You are viewing a plain text version of this content. The canonical link for it is here.
Posted to solr-user@lucene.apache.org by Shawn Heisey <so...@elyograg.org> on 2014/01/14 16:07:37 UTC
Splitting strings in Java - how to escape delimiter characters?
I have a Java question, for a custom update processor I'm developing. It
takes an input field of the following format:
field:value;mvfield:value1;mvfield:value2
With an inner delimiter set to a colon and an outer delimiter set to a
semicolon, this results in two new fields going into the document. The
field named 'field' has one value and the field named mvfield has two.
This code uses the String#split method, so it can't deal with the
delimiter characters being escaped with a backslash.
How can I make the code deal with an escape character (backslash) on the
two delimiters and the escape character itself? Unless it's absolutely
necessary or super easy, I do not plan to deal with the full set of regex
escaped characters.
I can move this discussion to the development list, but I thought I would
start here.
Thanks,
Shawn
Re: Splitting strings in Java - how to escape delimiter characters?
Posted by Yonik Seeley <yo...@heliosearch.com>.

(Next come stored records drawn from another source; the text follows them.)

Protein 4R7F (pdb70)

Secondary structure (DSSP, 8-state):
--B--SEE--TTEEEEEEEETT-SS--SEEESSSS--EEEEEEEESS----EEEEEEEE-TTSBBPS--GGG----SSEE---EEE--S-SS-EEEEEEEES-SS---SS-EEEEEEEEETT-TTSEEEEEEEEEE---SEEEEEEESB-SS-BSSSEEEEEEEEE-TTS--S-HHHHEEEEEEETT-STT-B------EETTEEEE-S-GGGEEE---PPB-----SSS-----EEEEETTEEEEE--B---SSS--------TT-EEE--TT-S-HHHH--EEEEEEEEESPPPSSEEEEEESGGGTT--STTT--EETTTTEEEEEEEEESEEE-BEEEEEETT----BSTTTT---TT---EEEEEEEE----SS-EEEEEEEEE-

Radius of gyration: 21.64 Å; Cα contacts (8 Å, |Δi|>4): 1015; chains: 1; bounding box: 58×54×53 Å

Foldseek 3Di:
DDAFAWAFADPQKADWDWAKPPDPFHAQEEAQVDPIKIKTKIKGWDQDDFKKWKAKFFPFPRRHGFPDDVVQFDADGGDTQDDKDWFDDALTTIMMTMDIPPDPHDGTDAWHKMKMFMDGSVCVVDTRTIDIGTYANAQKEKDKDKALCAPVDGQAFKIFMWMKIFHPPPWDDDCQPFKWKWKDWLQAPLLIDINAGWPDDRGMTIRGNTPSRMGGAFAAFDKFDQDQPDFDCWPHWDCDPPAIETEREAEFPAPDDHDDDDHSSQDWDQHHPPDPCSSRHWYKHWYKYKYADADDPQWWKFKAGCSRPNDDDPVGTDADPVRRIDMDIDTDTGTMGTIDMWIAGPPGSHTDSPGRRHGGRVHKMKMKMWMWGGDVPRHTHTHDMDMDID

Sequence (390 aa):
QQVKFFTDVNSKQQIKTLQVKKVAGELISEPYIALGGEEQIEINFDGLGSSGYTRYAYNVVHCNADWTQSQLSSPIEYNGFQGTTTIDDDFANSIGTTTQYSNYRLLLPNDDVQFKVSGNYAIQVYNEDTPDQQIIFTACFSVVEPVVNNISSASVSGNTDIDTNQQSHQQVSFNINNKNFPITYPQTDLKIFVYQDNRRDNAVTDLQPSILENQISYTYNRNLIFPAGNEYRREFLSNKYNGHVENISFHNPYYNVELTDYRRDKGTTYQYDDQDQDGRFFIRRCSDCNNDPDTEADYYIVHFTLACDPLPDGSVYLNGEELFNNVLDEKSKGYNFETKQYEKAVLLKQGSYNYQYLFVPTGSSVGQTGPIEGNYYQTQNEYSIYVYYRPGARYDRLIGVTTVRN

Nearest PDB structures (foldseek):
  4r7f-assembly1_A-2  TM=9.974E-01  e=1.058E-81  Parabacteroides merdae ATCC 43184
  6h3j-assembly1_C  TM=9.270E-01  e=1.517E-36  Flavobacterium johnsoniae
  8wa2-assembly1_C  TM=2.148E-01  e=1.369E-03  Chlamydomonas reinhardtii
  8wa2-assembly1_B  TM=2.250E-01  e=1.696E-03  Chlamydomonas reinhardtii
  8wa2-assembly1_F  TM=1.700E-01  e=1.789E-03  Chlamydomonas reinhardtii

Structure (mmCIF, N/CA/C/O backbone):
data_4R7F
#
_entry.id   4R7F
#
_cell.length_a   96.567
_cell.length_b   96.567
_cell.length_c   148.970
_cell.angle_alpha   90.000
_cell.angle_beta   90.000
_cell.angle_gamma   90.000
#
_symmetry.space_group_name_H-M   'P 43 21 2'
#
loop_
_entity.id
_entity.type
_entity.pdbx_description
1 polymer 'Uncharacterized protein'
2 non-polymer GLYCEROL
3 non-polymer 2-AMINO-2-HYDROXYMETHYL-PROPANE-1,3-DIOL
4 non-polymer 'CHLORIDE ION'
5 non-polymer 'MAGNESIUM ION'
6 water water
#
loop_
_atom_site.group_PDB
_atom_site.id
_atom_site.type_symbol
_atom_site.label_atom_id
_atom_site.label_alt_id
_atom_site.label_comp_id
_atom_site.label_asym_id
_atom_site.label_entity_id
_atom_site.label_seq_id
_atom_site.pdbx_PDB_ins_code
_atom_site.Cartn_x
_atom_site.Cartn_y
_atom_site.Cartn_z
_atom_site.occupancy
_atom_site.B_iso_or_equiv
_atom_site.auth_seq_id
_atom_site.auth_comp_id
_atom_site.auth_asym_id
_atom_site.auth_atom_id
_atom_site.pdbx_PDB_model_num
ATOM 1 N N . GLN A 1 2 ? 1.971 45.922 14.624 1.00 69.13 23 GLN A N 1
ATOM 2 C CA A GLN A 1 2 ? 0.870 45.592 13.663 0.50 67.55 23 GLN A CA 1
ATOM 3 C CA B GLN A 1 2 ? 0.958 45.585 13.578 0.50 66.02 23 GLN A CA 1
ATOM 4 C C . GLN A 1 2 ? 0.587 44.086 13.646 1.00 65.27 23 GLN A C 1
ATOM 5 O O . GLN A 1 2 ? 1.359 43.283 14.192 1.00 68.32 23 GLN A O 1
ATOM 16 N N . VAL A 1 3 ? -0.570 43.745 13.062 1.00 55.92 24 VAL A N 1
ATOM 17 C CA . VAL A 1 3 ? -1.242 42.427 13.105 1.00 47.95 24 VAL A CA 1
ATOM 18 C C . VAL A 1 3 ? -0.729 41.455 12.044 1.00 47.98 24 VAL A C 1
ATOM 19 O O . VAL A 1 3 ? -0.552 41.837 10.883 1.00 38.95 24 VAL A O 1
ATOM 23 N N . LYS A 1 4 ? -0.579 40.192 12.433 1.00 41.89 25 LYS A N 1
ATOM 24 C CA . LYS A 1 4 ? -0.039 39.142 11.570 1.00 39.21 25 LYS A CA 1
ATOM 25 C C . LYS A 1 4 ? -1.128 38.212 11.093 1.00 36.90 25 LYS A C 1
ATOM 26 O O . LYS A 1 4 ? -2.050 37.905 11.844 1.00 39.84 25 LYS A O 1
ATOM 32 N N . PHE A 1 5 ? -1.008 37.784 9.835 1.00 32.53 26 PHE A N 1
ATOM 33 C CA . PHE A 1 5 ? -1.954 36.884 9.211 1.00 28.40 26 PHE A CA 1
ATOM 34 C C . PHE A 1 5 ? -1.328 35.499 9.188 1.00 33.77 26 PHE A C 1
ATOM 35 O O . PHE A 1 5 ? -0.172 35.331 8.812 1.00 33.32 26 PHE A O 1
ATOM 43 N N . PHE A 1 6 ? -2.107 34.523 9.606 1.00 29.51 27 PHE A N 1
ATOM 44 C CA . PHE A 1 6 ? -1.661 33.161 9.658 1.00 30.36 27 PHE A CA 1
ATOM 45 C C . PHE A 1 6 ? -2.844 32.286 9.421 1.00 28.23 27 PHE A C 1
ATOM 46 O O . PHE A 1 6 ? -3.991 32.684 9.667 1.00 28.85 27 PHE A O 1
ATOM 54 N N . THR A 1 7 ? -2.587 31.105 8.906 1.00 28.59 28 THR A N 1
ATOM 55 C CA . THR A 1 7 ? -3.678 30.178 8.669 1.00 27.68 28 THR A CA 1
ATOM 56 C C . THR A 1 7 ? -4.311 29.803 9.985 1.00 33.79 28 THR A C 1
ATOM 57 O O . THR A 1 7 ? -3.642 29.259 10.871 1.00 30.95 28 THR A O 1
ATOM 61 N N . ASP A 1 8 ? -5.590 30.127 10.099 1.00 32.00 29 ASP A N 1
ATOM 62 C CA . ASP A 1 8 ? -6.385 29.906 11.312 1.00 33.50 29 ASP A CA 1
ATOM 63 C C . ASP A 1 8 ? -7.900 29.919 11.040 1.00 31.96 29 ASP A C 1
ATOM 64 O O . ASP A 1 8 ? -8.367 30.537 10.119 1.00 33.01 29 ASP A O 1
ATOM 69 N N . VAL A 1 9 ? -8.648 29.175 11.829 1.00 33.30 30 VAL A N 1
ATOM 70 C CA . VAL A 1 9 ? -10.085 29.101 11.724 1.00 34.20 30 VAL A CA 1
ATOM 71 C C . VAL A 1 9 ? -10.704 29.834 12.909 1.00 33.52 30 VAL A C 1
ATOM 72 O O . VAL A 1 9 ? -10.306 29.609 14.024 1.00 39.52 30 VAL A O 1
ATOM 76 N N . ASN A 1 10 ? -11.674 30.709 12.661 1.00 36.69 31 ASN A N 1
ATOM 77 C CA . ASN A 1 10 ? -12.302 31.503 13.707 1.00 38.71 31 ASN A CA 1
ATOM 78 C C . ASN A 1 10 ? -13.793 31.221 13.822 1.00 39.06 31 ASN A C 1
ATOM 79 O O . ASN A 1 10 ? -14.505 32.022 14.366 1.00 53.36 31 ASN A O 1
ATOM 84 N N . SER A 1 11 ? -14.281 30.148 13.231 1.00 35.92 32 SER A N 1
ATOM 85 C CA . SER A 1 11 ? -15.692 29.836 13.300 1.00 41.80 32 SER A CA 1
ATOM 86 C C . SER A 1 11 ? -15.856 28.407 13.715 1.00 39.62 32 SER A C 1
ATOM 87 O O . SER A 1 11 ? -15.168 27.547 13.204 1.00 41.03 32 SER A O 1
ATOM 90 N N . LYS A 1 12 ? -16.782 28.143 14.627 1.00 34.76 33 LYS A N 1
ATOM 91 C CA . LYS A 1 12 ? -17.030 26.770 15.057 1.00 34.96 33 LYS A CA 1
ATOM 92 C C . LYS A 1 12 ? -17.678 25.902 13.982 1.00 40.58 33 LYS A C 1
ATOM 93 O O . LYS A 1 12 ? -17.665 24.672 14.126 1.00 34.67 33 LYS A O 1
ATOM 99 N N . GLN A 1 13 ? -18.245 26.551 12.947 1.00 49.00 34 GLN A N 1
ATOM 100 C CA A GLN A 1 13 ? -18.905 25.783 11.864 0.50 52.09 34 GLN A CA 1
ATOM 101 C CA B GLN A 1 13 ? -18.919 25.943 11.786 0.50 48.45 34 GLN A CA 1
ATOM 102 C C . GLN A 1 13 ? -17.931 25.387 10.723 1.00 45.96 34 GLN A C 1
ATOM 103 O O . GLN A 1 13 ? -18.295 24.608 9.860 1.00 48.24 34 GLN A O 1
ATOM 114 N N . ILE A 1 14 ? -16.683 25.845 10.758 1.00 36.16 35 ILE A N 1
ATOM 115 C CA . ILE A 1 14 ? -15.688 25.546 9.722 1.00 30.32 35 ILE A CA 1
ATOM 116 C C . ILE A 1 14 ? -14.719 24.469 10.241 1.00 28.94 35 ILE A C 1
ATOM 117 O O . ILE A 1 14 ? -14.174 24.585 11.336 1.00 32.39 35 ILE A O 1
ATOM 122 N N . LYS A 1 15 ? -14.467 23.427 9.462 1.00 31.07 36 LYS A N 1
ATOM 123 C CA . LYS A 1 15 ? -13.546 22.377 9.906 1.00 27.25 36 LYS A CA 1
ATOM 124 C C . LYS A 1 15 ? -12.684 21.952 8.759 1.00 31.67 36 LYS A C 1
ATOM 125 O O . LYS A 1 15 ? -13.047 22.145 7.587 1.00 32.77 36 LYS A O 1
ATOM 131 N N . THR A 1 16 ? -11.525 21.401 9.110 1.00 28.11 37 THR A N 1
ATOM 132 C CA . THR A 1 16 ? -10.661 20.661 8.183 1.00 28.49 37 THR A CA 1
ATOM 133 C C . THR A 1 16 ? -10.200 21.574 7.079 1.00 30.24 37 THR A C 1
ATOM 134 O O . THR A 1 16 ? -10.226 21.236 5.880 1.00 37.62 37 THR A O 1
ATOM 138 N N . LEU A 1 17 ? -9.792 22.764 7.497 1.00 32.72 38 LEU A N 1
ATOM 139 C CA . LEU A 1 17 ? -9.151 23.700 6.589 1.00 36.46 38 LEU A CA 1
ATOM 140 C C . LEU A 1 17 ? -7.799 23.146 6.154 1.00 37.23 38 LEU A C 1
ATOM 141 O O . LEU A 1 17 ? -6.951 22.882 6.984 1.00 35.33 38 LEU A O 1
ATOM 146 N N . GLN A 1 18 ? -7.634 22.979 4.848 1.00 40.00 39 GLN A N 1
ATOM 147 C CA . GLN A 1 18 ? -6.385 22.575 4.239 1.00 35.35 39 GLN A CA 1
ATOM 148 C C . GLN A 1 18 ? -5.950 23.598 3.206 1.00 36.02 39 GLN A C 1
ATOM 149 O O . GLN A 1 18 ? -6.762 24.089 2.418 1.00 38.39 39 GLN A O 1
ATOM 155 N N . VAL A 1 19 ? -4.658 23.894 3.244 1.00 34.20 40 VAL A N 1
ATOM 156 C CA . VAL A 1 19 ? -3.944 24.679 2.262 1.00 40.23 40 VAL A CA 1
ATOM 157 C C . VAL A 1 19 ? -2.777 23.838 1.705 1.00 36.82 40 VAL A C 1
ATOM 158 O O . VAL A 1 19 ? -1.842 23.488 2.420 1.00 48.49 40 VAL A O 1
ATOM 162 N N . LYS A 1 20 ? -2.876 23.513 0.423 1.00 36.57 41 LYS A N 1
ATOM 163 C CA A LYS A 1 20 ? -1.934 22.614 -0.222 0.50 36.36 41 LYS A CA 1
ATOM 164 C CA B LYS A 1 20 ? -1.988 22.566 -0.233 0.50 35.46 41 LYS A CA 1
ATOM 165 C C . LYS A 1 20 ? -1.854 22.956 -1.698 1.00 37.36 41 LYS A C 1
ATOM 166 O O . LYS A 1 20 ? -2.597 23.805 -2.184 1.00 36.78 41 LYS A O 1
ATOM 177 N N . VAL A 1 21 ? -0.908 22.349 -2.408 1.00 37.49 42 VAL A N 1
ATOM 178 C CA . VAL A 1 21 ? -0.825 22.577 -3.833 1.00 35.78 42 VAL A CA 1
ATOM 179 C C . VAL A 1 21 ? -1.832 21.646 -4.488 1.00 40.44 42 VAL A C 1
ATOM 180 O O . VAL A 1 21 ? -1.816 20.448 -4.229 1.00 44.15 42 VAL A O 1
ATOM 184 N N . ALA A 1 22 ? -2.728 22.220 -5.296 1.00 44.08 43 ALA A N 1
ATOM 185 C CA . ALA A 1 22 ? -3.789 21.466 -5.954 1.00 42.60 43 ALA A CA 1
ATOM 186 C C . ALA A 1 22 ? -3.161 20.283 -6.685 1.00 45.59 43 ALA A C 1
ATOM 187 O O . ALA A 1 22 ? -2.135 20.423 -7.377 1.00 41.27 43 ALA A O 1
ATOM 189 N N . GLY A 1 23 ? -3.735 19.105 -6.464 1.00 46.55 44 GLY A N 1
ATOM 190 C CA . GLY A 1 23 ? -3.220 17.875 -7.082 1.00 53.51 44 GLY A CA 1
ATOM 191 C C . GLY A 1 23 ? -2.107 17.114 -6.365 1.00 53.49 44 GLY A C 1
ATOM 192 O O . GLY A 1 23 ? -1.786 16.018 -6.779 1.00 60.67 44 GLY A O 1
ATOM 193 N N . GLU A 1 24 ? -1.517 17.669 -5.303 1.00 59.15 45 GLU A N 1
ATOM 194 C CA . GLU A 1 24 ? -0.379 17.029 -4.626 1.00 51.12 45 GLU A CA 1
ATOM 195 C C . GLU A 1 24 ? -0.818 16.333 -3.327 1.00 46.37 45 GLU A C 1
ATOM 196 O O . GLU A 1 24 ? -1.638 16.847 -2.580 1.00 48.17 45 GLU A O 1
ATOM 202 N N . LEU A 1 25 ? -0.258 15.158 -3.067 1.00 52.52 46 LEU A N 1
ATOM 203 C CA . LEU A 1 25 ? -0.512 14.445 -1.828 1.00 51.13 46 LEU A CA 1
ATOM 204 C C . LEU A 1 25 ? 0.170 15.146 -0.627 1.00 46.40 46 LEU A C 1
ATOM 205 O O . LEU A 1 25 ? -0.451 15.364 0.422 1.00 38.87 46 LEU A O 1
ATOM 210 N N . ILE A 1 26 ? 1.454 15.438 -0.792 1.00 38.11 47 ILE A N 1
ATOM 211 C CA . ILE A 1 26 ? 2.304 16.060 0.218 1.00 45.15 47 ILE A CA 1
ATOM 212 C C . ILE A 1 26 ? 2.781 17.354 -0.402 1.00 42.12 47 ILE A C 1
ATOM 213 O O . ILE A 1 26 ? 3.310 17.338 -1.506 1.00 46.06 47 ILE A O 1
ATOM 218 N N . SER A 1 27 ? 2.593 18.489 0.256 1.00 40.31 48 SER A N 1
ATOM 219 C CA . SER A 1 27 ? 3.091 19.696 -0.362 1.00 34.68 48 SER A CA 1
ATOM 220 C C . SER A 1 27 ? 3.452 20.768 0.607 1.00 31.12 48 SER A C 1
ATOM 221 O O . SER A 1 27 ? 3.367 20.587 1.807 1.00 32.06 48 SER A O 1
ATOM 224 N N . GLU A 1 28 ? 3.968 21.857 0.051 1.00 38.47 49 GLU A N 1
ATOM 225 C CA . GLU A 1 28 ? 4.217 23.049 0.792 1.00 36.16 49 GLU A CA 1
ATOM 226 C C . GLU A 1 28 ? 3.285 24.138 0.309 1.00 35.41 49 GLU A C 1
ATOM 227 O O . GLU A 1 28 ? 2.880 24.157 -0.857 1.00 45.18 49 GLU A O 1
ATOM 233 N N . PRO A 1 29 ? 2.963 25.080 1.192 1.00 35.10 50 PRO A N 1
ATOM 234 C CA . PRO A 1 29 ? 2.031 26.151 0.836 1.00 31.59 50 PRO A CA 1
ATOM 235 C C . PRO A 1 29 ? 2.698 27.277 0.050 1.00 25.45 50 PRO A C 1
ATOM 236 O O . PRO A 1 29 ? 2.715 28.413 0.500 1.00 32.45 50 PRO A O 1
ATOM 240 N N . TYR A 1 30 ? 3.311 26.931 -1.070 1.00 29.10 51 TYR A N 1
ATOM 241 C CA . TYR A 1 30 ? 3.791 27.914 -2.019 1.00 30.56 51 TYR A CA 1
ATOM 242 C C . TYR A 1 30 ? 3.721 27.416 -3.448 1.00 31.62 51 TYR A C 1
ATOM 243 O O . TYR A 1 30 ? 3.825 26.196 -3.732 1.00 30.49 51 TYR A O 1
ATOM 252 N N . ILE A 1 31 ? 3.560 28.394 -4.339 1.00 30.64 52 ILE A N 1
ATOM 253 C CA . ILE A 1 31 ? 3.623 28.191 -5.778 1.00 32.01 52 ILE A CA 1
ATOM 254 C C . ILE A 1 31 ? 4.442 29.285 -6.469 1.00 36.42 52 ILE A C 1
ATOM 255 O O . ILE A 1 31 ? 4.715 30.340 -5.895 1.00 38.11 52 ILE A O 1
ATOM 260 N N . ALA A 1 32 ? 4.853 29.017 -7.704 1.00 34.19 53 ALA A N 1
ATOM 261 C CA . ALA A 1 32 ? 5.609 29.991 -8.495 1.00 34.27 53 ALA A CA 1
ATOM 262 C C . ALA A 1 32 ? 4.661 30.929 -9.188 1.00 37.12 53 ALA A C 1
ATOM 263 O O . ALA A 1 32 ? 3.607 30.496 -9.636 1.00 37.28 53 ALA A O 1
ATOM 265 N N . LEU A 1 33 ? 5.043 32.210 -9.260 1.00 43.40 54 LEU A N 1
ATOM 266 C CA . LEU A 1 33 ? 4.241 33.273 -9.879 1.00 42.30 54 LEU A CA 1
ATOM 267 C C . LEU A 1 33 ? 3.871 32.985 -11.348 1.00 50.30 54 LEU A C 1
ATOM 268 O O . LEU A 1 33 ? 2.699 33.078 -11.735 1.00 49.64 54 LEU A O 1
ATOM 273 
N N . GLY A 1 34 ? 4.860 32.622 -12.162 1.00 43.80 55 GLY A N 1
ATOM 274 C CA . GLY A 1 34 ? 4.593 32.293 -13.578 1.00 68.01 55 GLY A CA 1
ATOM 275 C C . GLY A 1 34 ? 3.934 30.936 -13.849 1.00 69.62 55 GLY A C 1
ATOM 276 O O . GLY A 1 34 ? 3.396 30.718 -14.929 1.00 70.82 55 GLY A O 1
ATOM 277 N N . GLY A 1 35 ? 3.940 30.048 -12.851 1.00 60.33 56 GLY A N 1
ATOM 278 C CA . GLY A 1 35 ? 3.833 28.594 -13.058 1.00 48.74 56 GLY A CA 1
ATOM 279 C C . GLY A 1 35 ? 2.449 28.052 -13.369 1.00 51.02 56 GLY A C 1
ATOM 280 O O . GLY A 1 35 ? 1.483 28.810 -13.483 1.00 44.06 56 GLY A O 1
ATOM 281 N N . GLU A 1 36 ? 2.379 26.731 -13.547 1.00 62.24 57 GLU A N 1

Look at the StrUtils.splitSmart methods... the first variant treats
quotes specially,
the second variant doesn't (that's the one you probably want).
-Yonik
http://heliosearch.org -- off-heap filters for solr
On Tue, Jan 14, 2014 at 10:07 AM, Shawn Heisey <so...@elyograg.org> wrote:
> I have a Java question, for a custom update processor I'm developing. It
> takes an input field of the following format:
>
> field:value;mvfield:value1;mvfield:value2
>
> With an inner delimiter set to a colon and an outer delimiter set to a
> semicolon, this results in two new fields going into the document. The
> field named 'field' has one value and the field named mvfield has two.
>
> This code uses the String#split method, so it can't deal with the
> delimiter characters being escaped with a backslash.
>
> How can I make the code deal with an escape character (backslash) on the
> two delimiters and the escape character itself? Unless it's absolutely
> necessary or super easy, I do not plan to deal with the full set of regex
> escaped characters.
>
> I can move this discussion to the development list, but I thought I would
> start here.
>
> Thanks,
> Shawn
>
>
Re: Splitting strings in Java - how to escape delimiter characters?
Posted by Shawn Heisey <so...@elyograg.org>.
On 1/14/2014 8:20 AM, Steve Rowe wrote:
> Solrj’s StrUtils.splitSmart() should do exactly what you want - in the first pass, split on semicolon and don’t decode backslash escaping, and then in the inner loop, use the same method to split on colons and decode backslash escaping. I think :).
Thank you, Yonik and Steve! This seems to work perfectly. Here's what I
did. Naturally the whole thing is in a try/catch:
http://apaste.info/4beg
Shawn
Re: Splitting strings in Java - how to escape delimiter characters?
Posted by Steve Rowe <sa...@gmail.com>.
Hi Shawn,
Solrj’s StrUtils.splitSmart() should do exactly what you want - in the first pass, split on semicolon and don’t decode backslash escaping, and then in the inner loop, use the same method to split on colons and decode backslash escaping. I think :).
Steve
On Jan 14, 2014, at 10:07 AM, Shawn Heisey <so...@elyograg.org> wrote:
> I have a Java question, for a custom update processor I'm developing. It
> takes an input field of the following format:
>
> field:value;mvfield:value1;mvfield:value2
>
> With an inner delimiter set to a colon and an outer delimiter set to a
> semicolon, this results in two new fields going into the document. The
> field named 'field' has one value and the field named mvfield has two.
>
> This code uses the String#split method, so it can't deal with the
> delimiter characters being escaped with a backslash.
>
> How can I make the code deal with an escape character (backslash) on the
> two delimiters and the escape character itself? Unless it's absolutely
> necessary or super easy, I do not plan to deal with the full set of regex
> escaped characters.
>
> I can move this discussion to the development list, but I thought I would
> start here.
>
> Thanks,
> Shawn
>
>